# Nena sagt Deutschland-Tour ab!



## Stefan102 (3 Dez. 2011)

​
Die Enttäuschung bei den Fans von Nena (51) ist groß! Ab nächster Woche wollte die Sängerin die Konzerthallen in Deutschland rocken. Doch ihre Tour „Live & Akustisch“ musste vorerst abgesagt werden. Wie ihre Agentur Four Artists heute mitteilte, sei die Musikerin seit Wochen gesundheitlich angeschlagen. Muss man sich ernsthafte Sorgen um sie machen?
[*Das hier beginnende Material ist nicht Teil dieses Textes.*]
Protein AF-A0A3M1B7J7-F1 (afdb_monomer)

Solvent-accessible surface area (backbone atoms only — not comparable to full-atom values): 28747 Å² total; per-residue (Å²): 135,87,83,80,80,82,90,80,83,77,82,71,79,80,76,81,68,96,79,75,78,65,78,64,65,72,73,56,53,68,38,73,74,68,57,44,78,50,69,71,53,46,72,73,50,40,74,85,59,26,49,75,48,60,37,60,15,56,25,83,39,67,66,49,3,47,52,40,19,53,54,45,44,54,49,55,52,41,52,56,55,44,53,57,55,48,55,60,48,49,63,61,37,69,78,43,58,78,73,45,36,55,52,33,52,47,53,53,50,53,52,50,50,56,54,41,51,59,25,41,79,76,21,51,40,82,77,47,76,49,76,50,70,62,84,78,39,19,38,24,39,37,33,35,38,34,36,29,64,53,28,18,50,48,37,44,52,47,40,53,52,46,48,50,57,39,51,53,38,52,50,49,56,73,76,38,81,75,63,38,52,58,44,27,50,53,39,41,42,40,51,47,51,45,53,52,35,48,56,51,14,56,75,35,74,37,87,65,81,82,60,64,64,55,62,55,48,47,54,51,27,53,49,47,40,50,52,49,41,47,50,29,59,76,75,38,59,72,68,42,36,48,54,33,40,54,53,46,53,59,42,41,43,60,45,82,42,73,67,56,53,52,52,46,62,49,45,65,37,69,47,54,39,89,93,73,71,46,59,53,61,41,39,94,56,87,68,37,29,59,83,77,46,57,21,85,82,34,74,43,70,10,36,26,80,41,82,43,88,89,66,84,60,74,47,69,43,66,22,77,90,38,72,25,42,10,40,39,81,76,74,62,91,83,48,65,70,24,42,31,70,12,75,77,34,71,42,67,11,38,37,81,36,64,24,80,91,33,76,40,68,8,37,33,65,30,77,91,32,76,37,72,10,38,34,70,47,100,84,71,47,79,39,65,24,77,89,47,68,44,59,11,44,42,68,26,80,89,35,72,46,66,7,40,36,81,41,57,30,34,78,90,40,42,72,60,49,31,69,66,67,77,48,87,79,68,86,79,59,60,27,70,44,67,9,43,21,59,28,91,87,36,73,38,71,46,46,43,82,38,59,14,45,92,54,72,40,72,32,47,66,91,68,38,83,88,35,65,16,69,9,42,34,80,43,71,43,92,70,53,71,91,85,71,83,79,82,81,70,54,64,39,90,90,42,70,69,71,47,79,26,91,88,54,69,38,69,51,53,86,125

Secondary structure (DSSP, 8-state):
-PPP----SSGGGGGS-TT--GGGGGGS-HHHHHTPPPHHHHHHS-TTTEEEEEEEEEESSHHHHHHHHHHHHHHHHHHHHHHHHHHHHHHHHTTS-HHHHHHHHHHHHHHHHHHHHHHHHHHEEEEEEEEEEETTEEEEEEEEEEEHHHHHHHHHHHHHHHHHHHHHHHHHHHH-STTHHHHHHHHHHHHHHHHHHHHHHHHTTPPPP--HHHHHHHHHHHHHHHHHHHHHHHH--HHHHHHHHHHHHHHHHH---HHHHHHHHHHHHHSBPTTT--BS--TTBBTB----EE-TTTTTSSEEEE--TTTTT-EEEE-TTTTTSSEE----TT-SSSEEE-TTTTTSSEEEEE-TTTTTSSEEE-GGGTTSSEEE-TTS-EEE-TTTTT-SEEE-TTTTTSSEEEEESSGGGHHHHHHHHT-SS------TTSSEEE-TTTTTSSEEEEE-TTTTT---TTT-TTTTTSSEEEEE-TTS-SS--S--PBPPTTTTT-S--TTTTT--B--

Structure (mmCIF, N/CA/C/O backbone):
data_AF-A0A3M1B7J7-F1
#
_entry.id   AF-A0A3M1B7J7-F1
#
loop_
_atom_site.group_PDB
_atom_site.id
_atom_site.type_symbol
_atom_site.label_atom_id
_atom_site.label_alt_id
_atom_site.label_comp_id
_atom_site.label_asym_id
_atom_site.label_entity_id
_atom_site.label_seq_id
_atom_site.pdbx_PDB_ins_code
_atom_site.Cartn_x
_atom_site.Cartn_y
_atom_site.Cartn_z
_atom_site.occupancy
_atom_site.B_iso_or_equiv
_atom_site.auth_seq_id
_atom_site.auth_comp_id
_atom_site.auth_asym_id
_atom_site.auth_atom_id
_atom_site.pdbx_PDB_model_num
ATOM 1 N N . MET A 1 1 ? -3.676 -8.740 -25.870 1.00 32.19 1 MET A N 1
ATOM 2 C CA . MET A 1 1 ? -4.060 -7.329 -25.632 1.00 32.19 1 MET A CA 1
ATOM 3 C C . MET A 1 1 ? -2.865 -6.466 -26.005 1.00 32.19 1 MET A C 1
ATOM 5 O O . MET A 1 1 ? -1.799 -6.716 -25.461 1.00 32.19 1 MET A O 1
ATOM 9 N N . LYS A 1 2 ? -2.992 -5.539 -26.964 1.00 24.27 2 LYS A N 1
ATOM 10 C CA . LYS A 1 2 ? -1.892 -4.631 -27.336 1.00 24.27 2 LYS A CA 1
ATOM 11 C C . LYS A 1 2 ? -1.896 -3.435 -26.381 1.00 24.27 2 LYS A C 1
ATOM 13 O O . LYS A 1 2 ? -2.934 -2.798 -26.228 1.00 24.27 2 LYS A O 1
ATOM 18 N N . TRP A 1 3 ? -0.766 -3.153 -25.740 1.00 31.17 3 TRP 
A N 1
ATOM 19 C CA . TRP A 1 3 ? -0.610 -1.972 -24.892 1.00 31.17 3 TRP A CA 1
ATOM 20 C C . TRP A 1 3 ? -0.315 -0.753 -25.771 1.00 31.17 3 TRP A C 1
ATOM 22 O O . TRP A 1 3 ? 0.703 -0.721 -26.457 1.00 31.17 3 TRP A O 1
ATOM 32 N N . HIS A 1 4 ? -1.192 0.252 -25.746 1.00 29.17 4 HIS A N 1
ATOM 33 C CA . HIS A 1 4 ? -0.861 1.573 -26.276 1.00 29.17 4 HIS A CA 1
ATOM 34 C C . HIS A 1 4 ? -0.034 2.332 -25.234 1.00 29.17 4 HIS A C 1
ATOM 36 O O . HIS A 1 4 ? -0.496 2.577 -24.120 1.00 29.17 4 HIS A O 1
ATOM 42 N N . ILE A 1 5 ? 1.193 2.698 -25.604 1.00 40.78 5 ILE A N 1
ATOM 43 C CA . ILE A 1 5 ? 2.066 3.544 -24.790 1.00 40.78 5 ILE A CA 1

Bereits im August musste ein Auftritt in Basel abgesagt werden. Im September war Nena dann mit der Aufzeichnung der Blind Auditions von The Voice of Germany voll und ganz beschäftigt. Ab Januar beginnen dann die Live-Shows. Leidet Nenas Gesundheit unter diesem Stress? Auf ihrer Homepage beruhigt die Künstlerin ihre Anhänger: „Wenn ich ein Konzert spiele, will ich mindestens 100% geben. Weniger habt Ihr nicht verdient. Ich bin nicht schwer krank oder so, aber es reicht im Moment noch nicht, um jeden Abend mit voller Kraft auf der Bühne zu stehen. 100% Nena ist das, was meine Fans von mir erwarten und auch immer auf einem Nena Konzert bekommen.“

Doch glücklicherweise fällt die Tour nicht komplett ins Wasser. Die Termine wurden auf April verschoben. Bereits gekaufte Tickets behalten selbstverständlich ihre Gültigkeit. Nena möchte ihre Fans schließlich nicht enttäuschen: „Ich weiß, dass ich spätestens im Frühjahr wieder richtig fit bin und dann lassen wir es umso mehr fliegen!“
(Quelle: promiflash)


----------



## Q (5 Dez. 2011)

vielleicht braucht sie immer noch eine Menopause   gute Besserung Nena!


----------